Because a range of frequencies might be used for the same purpose, it is customary to refer to the range as a band of frequencies. One of the two main frequency ranges used for wireless LAN communication lies between 2.400 and 2.4835 GHz. The other range lies between 5.150 and 5.825 GHz. The 5-GHz band actually contains the following 4 separate and distinct sub-bands:
- 5.150 to 5.250 GHz
- 5.250 to 5.350 GHz
- 5.470 to 5.725 GHz
- 5.725 to 5.825 GHz
A frequency band contains a continuous range of frequencies. To keep everything orderly and compatible, bands/sub-bands are usually divided into a number of distinct channels. Each channel is known by a channel number and is assigned to a specific frequency.
In the 5-GHz band, each channel is allocated a frequency range that does not overlap the frequencies allocated for any other channel. In other words, the 5-GHz band consists of nonoverlapping channels.
The same is not true for the 2.4-GHz band. Each of its channels is much too wide to avoid overlapping the next lower or upper channel number. In fact, each channel covers the frequency range that is allocated to more than four consecutive channels. The only way to avoid any overlap between adjacent channels is to configure APs to use only channels 1, 6, and 11 (USA) or 2, 7 and 12 (EU, etc). Incluso se puede usar 3, 8 y 13, pero no el 14 ya que está fuera del rango.
Standards
Wireless client devices and APs can be compatible with one or more amendments; however, a client and an AP can communicate only if they both support and agree to use the same amendment.

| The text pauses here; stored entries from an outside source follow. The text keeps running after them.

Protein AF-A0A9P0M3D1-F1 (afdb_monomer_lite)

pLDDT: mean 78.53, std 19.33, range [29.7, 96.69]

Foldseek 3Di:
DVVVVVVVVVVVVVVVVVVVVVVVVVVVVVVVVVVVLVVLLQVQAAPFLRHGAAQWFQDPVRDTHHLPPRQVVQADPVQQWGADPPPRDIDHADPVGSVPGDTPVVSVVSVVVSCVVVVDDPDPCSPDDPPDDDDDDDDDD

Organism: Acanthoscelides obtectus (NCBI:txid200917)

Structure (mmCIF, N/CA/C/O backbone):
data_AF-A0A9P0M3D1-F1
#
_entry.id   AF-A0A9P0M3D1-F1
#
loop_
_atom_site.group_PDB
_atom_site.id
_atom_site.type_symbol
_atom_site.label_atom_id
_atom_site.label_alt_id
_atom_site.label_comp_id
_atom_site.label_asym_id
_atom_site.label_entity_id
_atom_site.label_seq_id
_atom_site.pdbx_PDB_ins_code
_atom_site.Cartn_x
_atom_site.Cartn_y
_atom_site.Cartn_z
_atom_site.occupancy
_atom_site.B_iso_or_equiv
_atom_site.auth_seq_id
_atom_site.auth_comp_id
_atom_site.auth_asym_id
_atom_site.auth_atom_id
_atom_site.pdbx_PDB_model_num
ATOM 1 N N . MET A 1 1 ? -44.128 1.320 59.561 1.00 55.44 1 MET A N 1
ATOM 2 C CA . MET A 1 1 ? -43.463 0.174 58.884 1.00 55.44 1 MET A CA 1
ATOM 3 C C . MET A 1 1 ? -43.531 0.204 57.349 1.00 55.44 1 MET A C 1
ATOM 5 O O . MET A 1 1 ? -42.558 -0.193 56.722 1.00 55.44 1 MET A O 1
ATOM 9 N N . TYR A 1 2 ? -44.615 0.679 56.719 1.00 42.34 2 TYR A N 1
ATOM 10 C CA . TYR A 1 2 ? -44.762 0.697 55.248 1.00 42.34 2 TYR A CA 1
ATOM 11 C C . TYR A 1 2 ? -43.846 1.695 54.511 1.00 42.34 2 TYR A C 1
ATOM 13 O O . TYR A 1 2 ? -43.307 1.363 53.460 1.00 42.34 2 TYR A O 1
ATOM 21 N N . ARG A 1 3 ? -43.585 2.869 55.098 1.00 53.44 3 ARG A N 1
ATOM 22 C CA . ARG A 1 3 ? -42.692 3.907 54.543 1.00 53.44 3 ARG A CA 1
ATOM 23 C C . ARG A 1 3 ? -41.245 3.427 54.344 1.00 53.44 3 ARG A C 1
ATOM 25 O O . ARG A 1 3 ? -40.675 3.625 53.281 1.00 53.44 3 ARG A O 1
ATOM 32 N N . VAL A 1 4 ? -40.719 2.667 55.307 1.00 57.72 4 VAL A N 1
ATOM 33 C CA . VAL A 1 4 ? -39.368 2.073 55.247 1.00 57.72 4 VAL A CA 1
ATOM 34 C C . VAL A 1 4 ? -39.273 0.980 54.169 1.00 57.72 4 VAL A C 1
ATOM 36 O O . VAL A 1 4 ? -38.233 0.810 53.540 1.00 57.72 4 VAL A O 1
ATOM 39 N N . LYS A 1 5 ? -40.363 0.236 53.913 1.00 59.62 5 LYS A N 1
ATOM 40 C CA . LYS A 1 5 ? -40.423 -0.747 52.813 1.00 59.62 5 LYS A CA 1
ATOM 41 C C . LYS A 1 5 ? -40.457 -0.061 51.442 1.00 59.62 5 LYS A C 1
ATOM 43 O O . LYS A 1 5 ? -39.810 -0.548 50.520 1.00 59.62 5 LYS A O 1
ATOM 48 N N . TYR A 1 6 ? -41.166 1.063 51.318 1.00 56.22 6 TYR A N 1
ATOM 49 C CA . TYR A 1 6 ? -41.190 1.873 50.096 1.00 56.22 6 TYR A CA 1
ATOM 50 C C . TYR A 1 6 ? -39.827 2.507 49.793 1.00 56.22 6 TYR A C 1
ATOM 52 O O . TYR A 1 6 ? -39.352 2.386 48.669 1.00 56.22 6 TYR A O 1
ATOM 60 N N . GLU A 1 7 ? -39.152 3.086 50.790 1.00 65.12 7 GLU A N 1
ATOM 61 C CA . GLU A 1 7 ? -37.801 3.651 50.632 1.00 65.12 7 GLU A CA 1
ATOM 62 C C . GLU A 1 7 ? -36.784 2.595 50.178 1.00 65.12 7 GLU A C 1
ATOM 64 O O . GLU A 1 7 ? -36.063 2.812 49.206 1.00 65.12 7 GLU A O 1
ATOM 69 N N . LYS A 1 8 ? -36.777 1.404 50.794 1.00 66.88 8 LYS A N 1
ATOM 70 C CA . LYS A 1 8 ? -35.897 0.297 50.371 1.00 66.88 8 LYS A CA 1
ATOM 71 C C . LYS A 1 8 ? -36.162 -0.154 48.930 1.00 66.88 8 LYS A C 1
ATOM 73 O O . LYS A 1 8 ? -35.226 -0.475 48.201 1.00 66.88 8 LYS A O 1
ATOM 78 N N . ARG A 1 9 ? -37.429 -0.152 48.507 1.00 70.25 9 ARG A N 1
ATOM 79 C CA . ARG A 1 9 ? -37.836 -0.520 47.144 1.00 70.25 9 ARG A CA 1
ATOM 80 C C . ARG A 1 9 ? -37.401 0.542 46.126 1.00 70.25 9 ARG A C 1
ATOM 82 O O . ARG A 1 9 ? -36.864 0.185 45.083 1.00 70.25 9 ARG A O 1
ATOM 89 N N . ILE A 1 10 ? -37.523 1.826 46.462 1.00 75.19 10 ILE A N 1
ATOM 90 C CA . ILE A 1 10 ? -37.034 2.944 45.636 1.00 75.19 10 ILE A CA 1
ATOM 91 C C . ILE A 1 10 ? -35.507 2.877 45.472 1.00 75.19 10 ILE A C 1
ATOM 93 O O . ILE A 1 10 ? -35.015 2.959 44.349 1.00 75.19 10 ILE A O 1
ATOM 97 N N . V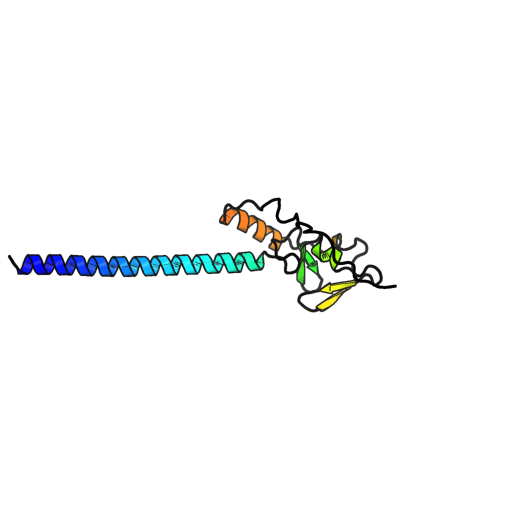AL A 1 11 ? -34.758 2.642 46.556 1.00 76.94 11 VAL A N 1
ATOM 98 C CA . VAL A 1 11 ? -33.288 2.511 46.507 1.00 76.94 11 VAL A CA 1
ATOM 99 C C . VAL A 1 11 ? -32.854 1.336 45.624 1.00 76.94 11 VAL A C 1
ATOM 101 O O . VAL A 1 11 ? -31.911 1.475 44.849 1.00 76.94 11 VAL A O 1
ATOM 104 N N . SER A 1 12 ? -33.562 0.201 45.672 1.00 76.50 12 SER A N 1
ATOM 105 C CA . SER A 1 12 ? -33.253 -0.954 44.815 1.00 76.50 12 SER A CA 1
ATOM 106 C C . SER A 1 12 ? -33.490 -0.689 43.323 1.00 76.50 12 SER A C 1
ATOM 108 O O . SER A 1 12 ? -32.696 -1.121 42.490 1.00 76.50 12 SER A O 1
ATOM 110 N N . ILE A 1 13 ? -34.535 0.073 42.986 1.00 78.69 13 ILE A N 1
ATOM 111 C CA . ILE A 1 13 ? -34.851 0.448 41.602 1.00 78.69 13 ILE A CA 1
ATOM 112 C C . ILE A 1 13 ? -33.803 1.434 41.076 1.00 78.69 13 ILE A C 1
ATOM 114 O O . ILE A 1 13 ? -33.265 1.226 39.994 1.00 78.69 13 ILE A O 1
ATOM 118 N N . LEU A 1 14 ? -33.442 2.455 41.861 1.00 80.31 14 LEU A N 1
ATOM 119 C CA . LEU A 1 14 ? -32.393 3.412 41.487 1.00 80.31 14 LEU A CA 1
ATOM 120 C C . LEU A 1 14 ? -31.022 2.735 41.320 1.00 80.31 14 LEU A C 1
ATOM 122 O O . LEU A 1 14 ? -30.279 3.078 40.401 1.00 80.31 14 LEU A O 1
ATOM 126 N N . ALA A 1 15 ? -30.696 1.750 42.164 1.00 82.56 15 ALA A N 1
ATOM 127 C CA . ALA A 1 15 ? -29.472 0.962 42.032 1.00 82.56 15 ALA A CA 1
ATOM 128 C C . ALA A 1 15 ? -29.452 0.132 40.736 1.00 82.56 15 ALA A C 1
ATOM 130 O O . ALA A 1 15 ? -28.430 0.098 40.051 1.00 82.56 15 ALA A O 1
ATOM 131 N N . ALA A 1 16 ? -30.578 -0.487 40.368 1.00 81.00 16 ALA A N 1
ATOM 132 C CA . ALA A 1 16 ? -30.713 -1.219 39.110 1.00 81.00 16 ALA A CA 1
ATOM 133 C C . ALA A 1 16 ? -30.606 -0.291 37.884 1.00 81.00 16 ALA A C 1
ATOM 135 O O . ALA A 1 16 ? -29.892 -0.620 36.937 1.00 81.00 16 ALA A O 1
ATOM 136 N N . CYS A 1 17 ? -31.233 0.892 37.926 1.00 76.12 17 CYS A N 1
ATOM 137 C CA . CYS A 1 17 ? -31.113 1.899 36.866 1.00 76.12 17 CYS A CA 1
ATOM 138 C C . CYS A 1 17 ? -29.659 2.358 36.681 1.00 76.12 17 CYS A C 1
ATOM 140 O O . CYS A 1 17 ? -29.154 2.361 35.561 1.00 76.12 17 CYS A O 1
ATOM 142 N N . LYS A 1 18 ? -28.950 2.663 37.777 1.00 80.81 18 LYS A N 1
ATOM 143 C CA . LYS A 1 18 ? -27.532 3.051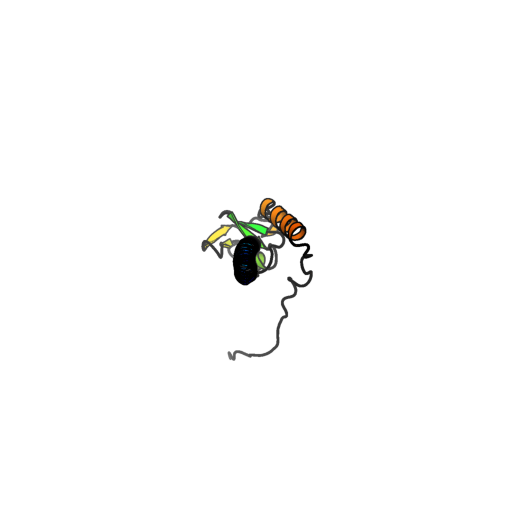 37.729 1.00 80.81 18 LYS A CA 1
ATOM 144 C C . LYS A 1 18 ? -26.648 1.942 37.146 1.00 80.81 18 LYS A C 1
ATOM 146 O O . LYS A 1 18 ? -25.777 2.211 36.326 1.00 80.81 18 LYS A O 1
ATOM 151 N N . HIS A 1 19 ? -26.904 0.688 37.522 1.00 80.75 19 HIS A N 1
ATOM 152 C CA . HIS A 1 19 ? -26.173 -0.461 36.988 1.00 80.75 19 HIS A CA 1
ATOM 153 C C . HIS A 1 19 ? -26.403 -0.647 35.477 1.00 80.75 19 HIS A C 1
ATOM 155 O O . HIS A 1 19 ? -25.474 -1.015 34.758 1.00 80.75 19 HIS A O 1
ATOM 161 N N . TYR A 1 20 ? -27.614 -0.388 34.972 1.00 67.12 20 TYR A N 1
ATOM 162 C CA . TYR A 1 20 ? -27.911 -0.455 33.537 1.00 67.12 20 TYR A CA 1
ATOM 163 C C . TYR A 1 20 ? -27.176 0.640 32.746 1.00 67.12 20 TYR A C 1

APs can usually operate on both bands simultaneously to support any clients that might be present on each band. However, wireless clients typically associate with an AP on one band at a time, while scanning for potential APs on both bands. The band used to connect to an AP is chosen according to the OS, wireless adapter driver, and other internal configuration. A wireless client can initiate an association with an AP on one band and then switch to the other band if the signal conditions are better there.
In open space, RF signals propagate or reach further on the 2.4-GHz band than on the 5-GHz band. They also tend to penetrate indoor walls and objects easier at 2.4 GHz than 5 GHz. However, the 2.4-GHz band is commonly more crowded with wireless devices. Remember that only three nonoverlapping channels are available, so the chances of other neighboring APs using the same channels is greater. In contrast, the 5-GHz band has many more channels available to use, making channels less crowded and experiencing less interference.